I don't use my CC's that much but I still have several of them around here I find handy for certain uses. During hunting season I always touch up all my meat cutting knives on one before going to work. And I use a diamond surfaced steel while I'm cutting .


----------



## echerub (Jul 25, 2013)

I think the main concern here is not about the edge itself. It's about the rest of the knife behind ("above") the edge. You can have a really sharp edge and yet have a knife that doesn't work well for you in the kitchen for slicing, dicing, etc.
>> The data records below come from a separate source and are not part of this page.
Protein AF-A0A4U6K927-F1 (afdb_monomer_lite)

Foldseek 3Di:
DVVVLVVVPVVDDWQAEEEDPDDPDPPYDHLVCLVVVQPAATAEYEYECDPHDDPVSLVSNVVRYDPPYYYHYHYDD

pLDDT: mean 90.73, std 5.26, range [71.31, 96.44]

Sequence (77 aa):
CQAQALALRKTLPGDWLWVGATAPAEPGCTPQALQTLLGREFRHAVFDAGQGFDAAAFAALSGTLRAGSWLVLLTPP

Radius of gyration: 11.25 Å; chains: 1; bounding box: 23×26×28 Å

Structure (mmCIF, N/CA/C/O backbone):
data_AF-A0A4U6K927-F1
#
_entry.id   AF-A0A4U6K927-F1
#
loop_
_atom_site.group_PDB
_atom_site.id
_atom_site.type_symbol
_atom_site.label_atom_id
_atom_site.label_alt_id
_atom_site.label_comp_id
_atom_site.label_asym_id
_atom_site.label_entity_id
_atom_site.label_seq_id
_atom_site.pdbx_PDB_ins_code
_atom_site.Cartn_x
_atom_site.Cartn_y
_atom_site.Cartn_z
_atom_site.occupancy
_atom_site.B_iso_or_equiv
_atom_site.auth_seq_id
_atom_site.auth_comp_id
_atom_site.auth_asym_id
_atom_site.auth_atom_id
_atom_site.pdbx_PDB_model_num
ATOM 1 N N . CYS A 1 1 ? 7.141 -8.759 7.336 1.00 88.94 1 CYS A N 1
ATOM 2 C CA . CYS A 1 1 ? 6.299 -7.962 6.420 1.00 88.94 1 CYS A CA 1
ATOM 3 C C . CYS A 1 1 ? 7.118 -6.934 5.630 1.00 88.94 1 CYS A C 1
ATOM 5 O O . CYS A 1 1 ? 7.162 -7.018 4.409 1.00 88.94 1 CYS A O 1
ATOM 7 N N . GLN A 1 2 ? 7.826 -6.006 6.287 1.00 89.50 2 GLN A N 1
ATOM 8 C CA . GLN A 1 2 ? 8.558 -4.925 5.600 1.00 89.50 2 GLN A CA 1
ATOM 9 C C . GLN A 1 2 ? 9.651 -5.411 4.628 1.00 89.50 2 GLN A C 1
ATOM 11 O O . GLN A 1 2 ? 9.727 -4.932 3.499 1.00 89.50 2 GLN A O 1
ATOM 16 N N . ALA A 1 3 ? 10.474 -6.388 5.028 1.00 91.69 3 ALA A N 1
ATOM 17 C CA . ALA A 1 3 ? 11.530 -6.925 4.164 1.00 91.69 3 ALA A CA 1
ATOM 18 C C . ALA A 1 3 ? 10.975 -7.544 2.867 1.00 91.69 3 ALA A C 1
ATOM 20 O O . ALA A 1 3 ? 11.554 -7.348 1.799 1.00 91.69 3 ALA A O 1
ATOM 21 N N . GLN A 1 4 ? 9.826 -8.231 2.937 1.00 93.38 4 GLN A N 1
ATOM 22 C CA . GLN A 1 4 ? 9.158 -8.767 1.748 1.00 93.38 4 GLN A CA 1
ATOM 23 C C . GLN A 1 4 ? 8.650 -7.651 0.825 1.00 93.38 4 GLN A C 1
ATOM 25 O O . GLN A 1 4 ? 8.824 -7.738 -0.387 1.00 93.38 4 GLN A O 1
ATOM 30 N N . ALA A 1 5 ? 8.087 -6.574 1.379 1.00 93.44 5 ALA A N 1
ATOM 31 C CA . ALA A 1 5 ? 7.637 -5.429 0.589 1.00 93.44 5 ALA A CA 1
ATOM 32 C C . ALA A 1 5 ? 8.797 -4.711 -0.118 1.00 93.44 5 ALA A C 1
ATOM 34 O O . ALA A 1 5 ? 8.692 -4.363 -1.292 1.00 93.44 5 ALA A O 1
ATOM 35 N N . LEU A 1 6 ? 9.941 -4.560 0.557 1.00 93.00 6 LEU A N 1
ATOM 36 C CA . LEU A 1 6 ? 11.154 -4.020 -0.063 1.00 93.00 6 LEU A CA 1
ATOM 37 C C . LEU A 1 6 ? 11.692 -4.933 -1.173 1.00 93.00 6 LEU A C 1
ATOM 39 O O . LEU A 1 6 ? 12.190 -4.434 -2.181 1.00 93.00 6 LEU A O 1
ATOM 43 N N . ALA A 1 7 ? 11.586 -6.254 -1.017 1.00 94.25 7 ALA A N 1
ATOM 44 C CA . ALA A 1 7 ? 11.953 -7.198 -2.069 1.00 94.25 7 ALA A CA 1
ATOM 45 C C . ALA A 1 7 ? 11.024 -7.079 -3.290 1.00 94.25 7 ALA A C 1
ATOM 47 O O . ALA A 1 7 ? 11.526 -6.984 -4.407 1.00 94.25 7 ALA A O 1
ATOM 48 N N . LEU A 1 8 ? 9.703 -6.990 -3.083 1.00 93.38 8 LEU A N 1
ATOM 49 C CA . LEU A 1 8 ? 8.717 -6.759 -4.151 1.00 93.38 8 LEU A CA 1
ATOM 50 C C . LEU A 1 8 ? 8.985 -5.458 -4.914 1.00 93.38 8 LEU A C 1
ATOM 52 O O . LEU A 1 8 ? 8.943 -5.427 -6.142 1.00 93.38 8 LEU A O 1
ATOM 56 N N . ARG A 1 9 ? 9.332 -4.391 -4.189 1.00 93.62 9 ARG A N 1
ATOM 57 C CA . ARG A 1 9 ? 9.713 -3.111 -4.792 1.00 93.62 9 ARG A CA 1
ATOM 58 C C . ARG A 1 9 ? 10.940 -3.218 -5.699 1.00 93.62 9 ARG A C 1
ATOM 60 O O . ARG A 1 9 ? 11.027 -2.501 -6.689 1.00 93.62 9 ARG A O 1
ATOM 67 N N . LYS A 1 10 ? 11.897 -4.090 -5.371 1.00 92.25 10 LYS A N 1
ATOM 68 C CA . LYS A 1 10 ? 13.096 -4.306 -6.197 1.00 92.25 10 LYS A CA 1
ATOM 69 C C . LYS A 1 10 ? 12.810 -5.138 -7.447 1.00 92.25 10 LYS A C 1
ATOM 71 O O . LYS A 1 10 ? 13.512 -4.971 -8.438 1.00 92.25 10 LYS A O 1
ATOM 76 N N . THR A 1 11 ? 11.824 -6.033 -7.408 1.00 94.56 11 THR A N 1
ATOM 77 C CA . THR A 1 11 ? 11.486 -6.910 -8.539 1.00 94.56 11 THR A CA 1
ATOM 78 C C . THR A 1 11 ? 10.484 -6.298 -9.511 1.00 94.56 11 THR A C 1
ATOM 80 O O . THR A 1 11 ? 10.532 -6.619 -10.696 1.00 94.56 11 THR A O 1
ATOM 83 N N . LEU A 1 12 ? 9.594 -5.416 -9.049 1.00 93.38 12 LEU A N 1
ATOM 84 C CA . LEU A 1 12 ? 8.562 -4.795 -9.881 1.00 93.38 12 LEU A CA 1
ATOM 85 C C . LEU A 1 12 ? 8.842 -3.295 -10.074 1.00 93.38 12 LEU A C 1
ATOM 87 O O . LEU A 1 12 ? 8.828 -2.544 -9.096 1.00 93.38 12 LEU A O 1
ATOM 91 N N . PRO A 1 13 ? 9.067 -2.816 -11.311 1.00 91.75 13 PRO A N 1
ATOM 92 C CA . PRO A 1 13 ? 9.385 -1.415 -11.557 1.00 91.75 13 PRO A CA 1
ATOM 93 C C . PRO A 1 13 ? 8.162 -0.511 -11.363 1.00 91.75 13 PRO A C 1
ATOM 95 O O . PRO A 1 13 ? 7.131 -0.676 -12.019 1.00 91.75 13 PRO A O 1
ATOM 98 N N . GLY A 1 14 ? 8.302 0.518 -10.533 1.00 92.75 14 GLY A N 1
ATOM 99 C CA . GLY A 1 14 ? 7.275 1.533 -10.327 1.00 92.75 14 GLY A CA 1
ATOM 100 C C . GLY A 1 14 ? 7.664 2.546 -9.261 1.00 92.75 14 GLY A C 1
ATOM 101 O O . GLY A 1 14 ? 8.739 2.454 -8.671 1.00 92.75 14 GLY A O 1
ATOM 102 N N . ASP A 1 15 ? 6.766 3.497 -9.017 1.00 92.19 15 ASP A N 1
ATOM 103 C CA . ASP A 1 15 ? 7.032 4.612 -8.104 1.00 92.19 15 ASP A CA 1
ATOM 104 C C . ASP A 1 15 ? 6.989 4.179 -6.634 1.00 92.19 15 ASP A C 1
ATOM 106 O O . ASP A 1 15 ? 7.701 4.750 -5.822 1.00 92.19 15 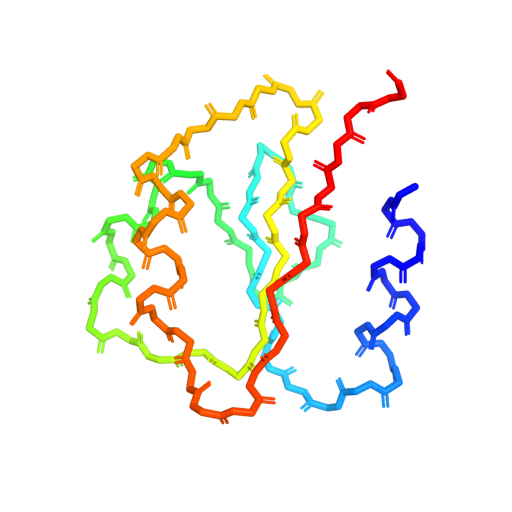ASP A O 1
ATOM 110 N N . TRP A 1 16 ? 6.208 3.142 -6.302 1.00 94.56 16 TRP A N 1
ATOM 111 C CA . TRP A 1 16 ? 6.127 2.536 -4.965 1.00 94.56 16 TRP A CA 1
ATOM 112 C C . TRP A 1 16 ? 5.961 3.554 -3.825 1.00 94.56 16 TRP A C 1
ATOM 114 O O . TRP A 1 16 ? 6.826 3.660 -2.954 1.00 94.56 16 TRP A O 1
ATOM 124 N N . LEU A 1 17 ? 4.824 4.261 -3.813 1.00 94.44 17 LEU A N 1
ATOM 125 C CA . LEU A 1 17 ? 4.479 5.173 -2.720 1.00 94.44 17 LEU A CA 1
ATOM 126 C C . LEU A 1 17 ? 4.343 4.397 -1.406 1.00 94.44 17 LEU A C 1
ATOM 128 O O . LEU A 1 17 ? 3.536 3.472 -1.313 1.00 94.44 17 LEU A O 1
ATOM 132 N N . TRP A 1 18 ? 5.101 4.791 -0.387 1.00 95.25 18 TRP A N 1
ATOM 133 C CA . TRP A 1 18 ? 4.993 4.220 0.951 1.00 95.25 18 TRP A CA 1
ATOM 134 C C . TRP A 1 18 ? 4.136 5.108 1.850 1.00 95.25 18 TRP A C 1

Take an extreme example: an axe that you'd use for chopping wood. You can sharpen it really well and have a real keen edge on it - in fact, I'll wager it'll work better for you that way  - but it'd still suck for general kitchen tasks. It's because the rest of the stuff behind the edge is too thick. It's part of what is referred to as a blade's geometry.

Over time with a set-angle device you'll get an edge geometry that more and more resembles that of an axe. Not as extreme, but you will get thicker and thicker metal behind the edge. So you will have a sharp edge and yet will notice the knife doesn't feel and perform as it used to.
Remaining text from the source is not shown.